Tuesday, May 4, 2010

Odd Ballplayer Beliefs part 2


Darren "Dutch" Dalton

Darren Daulton was a major league catcher from 1983 until 1997. I personally remember him from early childhood when he played in the 1993 World Series as a member of the Phillie's.

"Dutch" was a solid catcher. 137 career home runs, a World Series title with the Marlins, and an all-star game appearance is nothing to laugh at.

That's why it is not his baseball career that people laugh at.

To quote Wikipedia Daulton has become notorious in the baseball community for "his unusual theories regarding human existence and time travel."
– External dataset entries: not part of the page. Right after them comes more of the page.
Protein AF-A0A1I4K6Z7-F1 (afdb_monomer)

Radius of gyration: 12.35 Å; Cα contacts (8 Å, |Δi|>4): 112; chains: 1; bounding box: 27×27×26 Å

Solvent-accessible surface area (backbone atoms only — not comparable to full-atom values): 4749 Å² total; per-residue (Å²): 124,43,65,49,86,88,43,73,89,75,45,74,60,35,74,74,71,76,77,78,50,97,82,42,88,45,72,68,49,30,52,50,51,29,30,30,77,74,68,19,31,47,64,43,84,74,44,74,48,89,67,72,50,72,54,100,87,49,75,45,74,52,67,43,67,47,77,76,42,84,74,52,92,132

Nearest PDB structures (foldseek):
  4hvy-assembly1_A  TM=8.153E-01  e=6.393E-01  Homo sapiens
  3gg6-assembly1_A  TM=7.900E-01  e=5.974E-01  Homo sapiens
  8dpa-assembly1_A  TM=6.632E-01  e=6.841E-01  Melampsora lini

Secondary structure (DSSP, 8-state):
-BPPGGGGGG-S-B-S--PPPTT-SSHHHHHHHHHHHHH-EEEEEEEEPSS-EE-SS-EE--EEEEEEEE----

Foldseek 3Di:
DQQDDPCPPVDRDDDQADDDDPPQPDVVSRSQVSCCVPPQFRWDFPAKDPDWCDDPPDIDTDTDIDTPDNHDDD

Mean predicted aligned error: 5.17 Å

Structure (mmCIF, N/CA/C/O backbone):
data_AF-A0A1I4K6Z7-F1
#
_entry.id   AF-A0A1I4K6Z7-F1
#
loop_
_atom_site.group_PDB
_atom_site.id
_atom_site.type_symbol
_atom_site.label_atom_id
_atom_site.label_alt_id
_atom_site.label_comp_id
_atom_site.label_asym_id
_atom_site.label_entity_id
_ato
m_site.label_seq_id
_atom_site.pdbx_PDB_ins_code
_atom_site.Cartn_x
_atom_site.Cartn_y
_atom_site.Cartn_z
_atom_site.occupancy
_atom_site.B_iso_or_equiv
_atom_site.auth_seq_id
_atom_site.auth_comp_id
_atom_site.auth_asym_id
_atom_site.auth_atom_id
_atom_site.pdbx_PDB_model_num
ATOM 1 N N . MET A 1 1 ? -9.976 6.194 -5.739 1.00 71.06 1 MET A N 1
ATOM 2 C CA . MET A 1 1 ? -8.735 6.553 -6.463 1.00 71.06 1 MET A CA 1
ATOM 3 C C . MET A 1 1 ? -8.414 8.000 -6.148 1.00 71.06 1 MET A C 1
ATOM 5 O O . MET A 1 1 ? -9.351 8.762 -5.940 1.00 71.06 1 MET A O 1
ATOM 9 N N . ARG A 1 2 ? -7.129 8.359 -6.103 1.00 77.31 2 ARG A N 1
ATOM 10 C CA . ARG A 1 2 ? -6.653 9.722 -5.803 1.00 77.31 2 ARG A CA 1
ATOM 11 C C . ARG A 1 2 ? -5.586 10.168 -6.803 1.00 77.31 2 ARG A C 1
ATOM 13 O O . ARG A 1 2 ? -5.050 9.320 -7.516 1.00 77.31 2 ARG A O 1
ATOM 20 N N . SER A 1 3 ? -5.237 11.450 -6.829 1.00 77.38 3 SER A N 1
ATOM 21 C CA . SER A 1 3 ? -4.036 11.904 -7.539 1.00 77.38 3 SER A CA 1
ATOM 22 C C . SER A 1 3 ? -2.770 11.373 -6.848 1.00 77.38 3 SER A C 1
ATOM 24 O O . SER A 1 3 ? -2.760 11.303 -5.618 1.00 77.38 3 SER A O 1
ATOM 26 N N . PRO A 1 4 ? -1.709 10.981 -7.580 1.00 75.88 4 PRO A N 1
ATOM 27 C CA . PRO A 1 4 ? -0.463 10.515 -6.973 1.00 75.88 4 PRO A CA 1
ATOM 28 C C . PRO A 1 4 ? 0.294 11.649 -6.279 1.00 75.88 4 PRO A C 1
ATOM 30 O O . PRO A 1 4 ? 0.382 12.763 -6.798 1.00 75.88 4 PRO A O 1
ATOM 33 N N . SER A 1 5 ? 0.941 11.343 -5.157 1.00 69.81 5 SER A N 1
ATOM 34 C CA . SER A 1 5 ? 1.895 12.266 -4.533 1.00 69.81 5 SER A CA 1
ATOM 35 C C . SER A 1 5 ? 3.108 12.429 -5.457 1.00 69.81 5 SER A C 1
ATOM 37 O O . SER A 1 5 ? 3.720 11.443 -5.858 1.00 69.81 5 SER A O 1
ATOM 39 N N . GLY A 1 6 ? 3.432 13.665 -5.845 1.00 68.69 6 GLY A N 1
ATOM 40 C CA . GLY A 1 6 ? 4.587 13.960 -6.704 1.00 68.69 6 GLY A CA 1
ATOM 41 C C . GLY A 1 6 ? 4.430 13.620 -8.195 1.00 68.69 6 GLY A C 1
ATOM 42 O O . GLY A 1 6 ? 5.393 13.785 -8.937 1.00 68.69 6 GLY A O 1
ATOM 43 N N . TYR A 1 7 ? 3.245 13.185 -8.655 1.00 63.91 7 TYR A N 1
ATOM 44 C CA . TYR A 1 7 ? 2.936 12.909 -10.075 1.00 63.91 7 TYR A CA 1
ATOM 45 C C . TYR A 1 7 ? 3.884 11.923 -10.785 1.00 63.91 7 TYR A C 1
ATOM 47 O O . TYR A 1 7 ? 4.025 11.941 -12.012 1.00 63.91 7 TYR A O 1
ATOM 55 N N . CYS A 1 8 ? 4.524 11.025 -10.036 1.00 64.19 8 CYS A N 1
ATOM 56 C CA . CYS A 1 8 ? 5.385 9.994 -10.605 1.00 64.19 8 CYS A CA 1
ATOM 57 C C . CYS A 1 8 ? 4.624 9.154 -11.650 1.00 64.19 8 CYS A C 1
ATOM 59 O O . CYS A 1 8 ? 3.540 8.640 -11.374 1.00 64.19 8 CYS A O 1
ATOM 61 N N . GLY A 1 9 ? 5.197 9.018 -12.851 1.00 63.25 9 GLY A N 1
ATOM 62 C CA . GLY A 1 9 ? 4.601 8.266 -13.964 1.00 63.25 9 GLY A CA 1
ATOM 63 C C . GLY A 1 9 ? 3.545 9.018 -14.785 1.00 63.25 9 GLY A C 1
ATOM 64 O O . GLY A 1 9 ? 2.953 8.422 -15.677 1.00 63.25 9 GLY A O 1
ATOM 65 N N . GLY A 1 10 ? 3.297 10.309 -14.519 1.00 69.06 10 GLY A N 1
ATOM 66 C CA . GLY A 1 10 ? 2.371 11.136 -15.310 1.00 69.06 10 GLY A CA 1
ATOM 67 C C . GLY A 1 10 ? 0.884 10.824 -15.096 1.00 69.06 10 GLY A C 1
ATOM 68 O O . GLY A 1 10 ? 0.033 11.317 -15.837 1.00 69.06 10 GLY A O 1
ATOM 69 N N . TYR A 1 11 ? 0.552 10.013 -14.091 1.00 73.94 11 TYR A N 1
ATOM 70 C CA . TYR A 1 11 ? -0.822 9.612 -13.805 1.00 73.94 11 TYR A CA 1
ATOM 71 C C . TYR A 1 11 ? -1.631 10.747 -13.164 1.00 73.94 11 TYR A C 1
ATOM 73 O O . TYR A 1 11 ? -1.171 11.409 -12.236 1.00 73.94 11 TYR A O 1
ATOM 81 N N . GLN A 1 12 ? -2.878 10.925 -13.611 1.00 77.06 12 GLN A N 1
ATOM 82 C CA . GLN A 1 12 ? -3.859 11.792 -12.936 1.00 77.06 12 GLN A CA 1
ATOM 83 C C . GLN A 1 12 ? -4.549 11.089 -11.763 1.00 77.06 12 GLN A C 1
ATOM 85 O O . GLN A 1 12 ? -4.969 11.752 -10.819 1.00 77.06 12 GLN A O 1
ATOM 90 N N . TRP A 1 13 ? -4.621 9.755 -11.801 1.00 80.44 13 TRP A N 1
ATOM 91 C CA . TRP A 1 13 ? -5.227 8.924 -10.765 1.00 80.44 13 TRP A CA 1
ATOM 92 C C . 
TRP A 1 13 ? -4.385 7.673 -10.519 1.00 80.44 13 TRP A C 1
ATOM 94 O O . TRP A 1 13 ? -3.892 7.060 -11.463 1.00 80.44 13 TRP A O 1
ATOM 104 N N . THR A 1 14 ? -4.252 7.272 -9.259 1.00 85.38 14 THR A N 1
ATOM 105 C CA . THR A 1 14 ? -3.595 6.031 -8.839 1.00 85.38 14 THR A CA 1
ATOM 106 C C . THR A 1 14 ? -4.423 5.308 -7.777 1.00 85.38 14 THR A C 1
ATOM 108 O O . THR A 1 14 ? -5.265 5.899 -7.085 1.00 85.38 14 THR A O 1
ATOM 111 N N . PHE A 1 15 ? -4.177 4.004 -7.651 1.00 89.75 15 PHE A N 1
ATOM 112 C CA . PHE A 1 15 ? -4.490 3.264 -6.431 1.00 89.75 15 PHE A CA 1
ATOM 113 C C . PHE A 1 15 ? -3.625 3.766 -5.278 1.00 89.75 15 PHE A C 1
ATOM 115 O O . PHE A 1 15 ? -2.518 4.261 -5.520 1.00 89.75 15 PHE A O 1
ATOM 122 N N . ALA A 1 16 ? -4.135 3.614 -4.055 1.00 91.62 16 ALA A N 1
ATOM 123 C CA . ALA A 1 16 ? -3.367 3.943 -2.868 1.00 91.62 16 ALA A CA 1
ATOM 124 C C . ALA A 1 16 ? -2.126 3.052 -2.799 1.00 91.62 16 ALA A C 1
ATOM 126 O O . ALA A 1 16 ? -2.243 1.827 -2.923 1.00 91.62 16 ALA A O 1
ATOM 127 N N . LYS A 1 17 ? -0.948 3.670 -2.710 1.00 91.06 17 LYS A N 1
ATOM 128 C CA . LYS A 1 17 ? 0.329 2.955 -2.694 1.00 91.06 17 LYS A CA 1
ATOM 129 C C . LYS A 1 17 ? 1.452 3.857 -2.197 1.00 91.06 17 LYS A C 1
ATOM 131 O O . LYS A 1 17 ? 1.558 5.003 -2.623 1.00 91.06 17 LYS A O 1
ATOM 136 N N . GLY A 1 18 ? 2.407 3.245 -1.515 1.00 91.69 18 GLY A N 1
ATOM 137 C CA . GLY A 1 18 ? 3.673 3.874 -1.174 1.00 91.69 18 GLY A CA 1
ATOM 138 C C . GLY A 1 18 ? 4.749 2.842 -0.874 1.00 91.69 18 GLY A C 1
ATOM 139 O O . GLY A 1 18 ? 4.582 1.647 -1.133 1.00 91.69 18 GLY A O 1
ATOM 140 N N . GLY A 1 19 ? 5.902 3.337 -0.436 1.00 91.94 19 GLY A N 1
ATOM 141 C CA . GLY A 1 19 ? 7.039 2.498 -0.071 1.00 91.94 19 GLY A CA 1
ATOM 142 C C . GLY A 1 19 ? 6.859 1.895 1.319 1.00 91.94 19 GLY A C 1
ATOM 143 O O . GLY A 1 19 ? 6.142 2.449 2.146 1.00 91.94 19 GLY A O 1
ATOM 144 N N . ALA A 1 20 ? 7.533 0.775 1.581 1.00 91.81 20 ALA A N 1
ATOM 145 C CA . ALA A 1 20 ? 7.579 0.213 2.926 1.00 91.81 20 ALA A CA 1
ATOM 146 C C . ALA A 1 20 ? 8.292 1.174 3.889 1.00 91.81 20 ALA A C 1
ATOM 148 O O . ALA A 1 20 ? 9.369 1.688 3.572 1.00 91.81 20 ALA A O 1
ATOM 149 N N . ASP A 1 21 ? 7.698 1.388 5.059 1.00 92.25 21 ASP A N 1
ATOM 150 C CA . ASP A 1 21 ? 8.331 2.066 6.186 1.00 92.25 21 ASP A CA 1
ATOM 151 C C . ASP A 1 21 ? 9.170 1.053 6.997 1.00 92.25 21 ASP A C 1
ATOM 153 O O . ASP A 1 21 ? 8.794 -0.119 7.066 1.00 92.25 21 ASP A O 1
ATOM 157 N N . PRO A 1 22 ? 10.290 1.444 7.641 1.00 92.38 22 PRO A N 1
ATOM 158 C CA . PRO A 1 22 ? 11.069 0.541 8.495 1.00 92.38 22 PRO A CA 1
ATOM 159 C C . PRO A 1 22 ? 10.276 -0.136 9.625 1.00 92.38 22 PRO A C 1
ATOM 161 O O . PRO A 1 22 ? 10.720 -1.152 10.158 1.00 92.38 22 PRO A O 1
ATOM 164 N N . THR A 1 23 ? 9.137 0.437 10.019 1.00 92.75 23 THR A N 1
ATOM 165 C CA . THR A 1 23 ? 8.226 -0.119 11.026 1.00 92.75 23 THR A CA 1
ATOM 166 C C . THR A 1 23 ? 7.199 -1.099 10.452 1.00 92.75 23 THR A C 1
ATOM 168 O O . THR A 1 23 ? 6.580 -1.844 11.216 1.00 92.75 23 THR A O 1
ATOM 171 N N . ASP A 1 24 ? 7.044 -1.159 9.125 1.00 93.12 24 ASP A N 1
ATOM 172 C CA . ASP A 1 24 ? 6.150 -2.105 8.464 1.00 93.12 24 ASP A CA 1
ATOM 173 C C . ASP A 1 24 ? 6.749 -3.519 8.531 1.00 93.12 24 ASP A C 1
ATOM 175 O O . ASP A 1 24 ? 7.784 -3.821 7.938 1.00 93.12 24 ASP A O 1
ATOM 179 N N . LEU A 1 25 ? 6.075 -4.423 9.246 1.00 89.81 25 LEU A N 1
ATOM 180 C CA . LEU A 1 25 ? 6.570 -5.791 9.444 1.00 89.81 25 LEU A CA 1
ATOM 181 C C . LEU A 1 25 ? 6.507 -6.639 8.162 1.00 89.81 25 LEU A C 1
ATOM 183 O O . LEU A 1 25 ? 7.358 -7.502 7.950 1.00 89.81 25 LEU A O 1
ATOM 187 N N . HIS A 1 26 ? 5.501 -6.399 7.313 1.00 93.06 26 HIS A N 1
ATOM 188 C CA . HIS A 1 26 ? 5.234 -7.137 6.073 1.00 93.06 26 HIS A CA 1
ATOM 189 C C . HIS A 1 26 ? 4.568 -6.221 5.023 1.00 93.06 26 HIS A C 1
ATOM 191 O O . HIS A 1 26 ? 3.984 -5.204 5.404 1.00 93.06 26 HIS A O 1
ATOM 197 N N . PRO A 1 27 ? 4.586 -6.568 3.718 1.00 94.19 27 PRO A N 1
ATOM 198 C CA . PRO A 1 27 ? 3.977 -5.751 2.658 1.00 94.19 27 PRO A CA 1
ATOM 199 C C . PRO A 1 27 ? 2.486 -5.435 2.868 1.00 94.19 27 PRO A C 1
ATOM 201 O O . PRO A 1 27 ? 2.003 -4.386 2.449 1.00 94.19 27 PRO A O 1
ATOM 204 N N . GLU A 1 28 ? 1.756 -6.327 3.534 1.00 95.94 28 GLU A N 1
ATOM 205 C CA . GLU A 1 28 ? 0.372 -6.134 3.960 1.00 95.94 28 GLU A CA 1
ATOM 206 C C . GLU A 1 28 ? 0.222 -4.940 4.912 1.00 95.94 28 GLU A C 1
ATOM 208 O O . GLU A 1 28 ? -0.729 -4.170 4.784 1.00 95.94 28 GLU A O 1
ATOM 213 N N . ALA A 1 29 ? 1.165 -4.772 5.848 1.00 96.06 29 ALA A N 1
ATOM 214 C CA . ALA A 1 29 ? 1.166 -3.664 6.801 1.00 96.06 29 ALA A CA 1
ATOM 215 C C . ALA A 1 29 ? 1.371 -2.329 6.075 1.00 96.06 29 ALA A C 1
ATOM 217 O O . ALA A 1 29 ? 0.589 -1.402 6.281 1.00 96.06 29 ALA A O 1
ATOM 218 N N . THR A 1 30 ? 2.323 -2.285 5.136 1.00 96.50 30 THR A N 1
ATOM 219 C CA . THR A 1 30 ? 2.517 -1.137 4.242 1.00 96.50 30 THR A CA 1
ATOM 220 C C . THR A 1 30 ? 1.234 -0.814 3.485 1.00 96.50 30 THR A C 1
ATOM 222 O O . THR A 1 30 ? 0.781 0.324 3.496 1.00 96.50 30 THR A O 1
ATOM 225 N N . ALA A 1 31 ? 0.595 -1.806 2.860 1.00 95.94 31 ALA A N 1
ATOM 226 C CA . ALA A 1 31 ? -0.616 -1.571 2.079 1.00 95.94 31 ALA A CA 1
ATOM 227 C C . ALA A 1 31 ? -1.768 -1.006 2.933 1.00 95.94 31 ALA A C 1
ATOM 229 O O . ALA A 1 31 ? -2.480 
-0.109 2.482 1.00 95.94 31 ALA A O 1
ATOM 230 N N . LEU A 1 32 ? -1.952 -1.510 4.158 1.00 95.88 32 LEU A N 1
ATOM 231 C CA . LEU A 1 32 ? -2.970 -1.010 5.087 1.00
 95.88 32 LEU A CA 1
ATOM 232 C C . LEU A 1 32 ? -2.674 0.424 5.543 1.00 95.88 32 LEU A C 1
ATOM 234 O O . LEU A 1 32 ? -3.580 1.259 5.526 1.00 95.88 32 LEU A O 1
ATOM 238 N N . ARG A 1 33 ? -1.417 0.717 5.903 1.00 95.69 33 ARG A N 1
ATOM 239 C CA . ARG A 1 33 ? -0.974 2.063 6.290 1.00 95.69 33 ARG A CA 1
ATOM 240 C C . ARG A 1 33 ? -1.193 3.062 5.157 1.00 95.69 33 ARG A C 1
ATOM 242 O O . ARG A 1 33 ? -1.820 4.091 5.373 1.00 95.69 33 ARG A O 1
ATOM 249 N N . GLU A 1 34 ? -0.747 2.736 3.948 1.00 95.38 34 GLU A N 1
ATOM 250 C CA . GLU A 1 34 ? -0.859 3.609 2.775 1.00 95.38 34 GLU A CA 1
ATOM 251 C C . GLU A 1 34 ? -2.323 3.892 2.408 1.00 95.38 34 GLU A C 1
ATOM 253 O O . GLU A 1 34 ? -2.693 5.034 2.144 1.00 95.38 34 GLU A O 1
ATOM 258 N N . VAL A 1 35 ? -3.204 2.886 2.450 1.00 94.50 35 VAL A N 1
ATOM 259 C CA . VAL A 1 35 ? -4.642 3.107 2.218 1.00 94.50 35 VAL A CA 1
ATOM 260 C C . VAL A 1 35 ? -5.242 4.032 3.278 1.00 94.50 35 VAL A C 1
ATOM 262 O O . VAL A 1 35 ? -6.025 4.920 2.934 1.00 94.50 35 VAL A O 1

That is putting it nicely.

Daulton has claimed, essentially, that he has time traveled and is in tune to the vibrational energies that underlie the entire universe. On December 21, 2012, himself, other people in tune to the energies of the universe, and a bunch of Mayan architecture will "ascend into a new plane of existence."

Presumably one without DUI laws and the Toronto Blue Jays.

He also claims that his 2001 DUI arrest spawns from a errand he was running for the White House and FBI.

It's hard to believe that a guy would not report any odd experiences or beliefs when he has spent a significant portion of time hanging around with guys like this.



Here's a video interview from an ESPN report.

Seriously. Watch the video.

The thing that makes this bizarre is who this guy is to baseball fans that remember him. Darren Daulton was a HARDASS. He was a member of "Macho Row" with his "hard-playing-hard-living" teammates Lenny Dykstra and John Friggin' Kruk.